* [MATERIAL PROVIDED]
*** Begin section ***

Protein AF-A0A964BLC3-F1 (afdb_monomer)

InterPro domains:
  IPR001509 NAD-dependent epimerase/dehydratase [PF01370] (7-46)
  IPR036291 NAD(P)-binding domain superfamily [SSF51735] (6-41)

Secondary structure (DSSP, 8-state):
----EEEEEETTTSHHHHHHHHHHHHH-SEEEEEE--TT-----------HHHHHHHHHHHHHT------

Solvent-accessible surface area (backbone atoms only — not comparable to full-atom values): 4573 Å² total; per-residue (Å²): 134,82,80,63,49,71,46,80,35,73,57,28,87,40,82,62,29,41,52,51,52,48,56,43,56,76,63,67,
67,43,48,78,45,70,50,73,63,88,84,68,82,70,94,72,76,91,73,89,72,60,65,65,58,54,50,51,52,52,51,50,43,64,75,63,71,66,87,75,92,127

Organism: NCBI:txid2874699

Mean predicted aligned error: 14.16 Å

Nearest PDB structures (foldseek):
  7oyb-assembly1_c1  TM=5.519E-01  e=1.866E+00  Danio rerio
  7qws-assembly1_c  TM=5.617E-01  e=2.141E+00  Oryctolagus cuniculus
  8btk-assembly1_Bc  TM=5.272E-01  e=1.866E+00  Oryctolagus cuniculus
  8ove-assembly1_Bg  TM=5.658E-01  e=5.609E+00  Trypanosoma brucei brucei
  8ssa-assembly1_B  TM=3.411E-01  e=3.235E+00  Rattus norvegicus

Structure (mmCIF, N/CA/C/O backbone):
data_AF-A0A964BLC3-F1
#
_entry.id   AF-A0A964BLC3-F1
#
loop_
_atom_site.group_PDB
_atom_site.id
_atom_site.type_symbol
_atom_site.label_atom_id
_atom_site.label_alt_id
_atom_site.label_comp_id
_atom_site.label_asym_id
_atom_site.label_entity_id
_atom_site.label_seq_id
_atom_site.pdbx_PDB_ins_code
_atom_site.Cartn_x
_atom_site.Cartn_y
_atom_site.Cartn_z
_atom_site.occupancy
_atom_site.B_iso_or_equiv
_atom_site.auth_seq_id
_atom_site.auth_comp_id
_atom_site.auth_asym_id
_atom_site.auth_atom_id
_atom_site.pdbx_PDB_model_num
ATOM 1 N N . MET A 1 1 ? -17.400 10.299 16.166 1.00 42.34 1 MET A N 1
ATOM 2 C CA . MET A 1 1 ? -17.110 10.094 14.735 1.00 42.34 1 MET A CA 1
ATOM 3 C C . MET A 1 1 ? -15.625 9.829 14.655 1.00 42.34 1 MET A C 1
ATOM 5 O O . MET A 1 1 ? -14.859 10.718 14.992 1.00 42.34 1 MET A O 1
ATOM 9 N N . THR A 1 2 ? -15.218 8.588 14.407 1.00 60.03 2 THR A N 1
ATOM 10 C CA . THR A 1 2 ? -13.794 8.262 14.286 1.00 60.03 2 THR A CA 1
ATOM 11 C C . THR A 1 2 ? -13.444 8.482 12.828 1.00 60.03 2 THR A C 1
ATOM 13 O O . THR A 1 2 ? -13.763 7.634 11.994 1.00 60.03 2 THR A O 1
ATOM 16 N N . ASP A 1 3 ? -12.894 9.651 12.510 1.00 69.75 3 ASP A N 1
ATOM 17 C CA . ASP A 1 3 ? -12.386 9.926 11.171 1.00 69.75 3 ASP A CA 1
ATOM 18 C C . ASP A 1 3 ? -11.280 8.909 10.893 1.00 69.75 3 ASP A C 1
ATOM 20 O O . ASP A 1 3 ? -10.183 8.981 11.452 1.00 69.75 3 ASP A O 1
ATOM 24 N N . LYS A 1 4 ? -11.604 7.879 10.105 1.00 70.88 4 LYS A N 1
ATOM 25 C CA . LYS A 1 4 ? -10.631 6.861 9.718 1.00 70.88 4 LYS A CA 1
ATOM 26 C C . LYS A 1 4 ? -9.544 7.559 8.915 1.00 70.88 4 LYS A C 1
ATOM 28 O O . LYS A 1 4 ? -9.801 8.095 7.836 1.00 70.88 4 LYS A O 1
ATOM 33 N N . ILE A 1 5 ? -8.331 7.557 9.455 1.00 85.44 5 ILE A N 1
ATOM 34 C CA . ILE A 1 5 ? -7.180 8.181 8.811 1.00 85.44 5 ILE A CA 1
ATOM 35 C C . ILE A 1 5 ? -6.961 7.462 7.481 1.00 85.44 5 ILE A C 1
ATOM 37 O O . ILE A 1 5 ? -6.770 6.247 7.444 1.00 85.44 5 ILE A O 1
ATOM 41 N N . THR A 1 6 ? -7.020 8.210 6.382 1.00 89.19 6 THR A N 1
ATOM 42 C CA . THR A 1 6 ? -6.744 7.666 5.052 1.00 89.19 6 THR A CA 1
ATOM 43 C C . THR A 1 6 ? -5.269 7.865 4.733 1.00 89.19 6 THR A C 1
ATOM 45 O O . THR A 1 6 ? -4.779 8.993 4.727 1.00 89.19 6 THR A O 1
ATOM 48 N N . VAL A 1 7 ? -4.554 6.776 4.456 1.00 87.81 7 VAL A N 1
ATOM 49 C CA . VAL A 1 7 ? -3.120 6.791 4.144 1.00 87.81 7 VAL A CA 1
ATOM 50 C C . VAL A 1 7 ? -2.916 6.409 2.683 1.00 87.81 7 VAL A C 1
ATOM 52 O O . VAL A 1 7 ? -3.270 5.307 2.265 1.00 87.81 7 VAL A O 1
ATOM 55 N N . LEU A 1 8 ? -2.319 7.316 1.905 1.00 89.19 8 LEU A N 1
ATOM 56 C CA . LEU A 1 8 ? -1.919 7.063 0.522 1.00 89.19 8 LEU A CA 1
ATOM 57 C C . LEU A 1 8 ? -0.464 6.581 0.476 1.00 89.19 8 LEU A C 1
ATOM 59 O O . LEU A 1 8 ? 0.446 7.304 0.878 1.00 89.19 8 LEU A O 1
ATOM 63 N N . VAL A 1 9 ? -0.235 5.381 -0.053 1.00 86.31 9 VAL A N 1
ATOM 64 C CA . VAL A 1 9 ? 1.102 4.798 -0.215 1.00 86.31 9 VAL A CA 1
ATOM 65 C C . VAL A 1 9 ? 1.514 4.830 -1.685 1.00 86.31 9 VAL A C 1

*** End section ***

* [YOUR INSTRUCTIONS] Once you reach the line with "ATOM 28 O O" in the data above, copy it and every line after it exactly, up to and including the line with "ATOM 42 C CA".

* [YOUR SOLUTION]
ATOM 28 O O . LYS A 1 4 ? -9.801 8.095 7.836 1.00 70.88 4 LYS A O 1
ATOM 33 N N . ILE A 1 5 ? -8.331 7.557 9.455 1.00 85.44 5 ILE A N 1
ATOM 34 C CA . ILE A 1 5 ? -7.180 8.181 8.811 1.00 85.44 5 ILE A CA 1
ATOM 35 C C . ILE A 1 5 ? -6.961 7.462 7.481 1.00 85.44 5 ILE A C 1
ATOM 37 O O . ILE A 1 5 ? -6.770 6.247 7.444 1.00 85.44 5 ILE A O 1
ATOM 41 N N . THR A 1 6 ? -7.020 8.210 6.382 1.00 89.19 6 THR A N 1
ATOM 42 C CA . THR A 1 6 ? -6.744 7.666 5.052 1.00 89.19 6 THR A CA 1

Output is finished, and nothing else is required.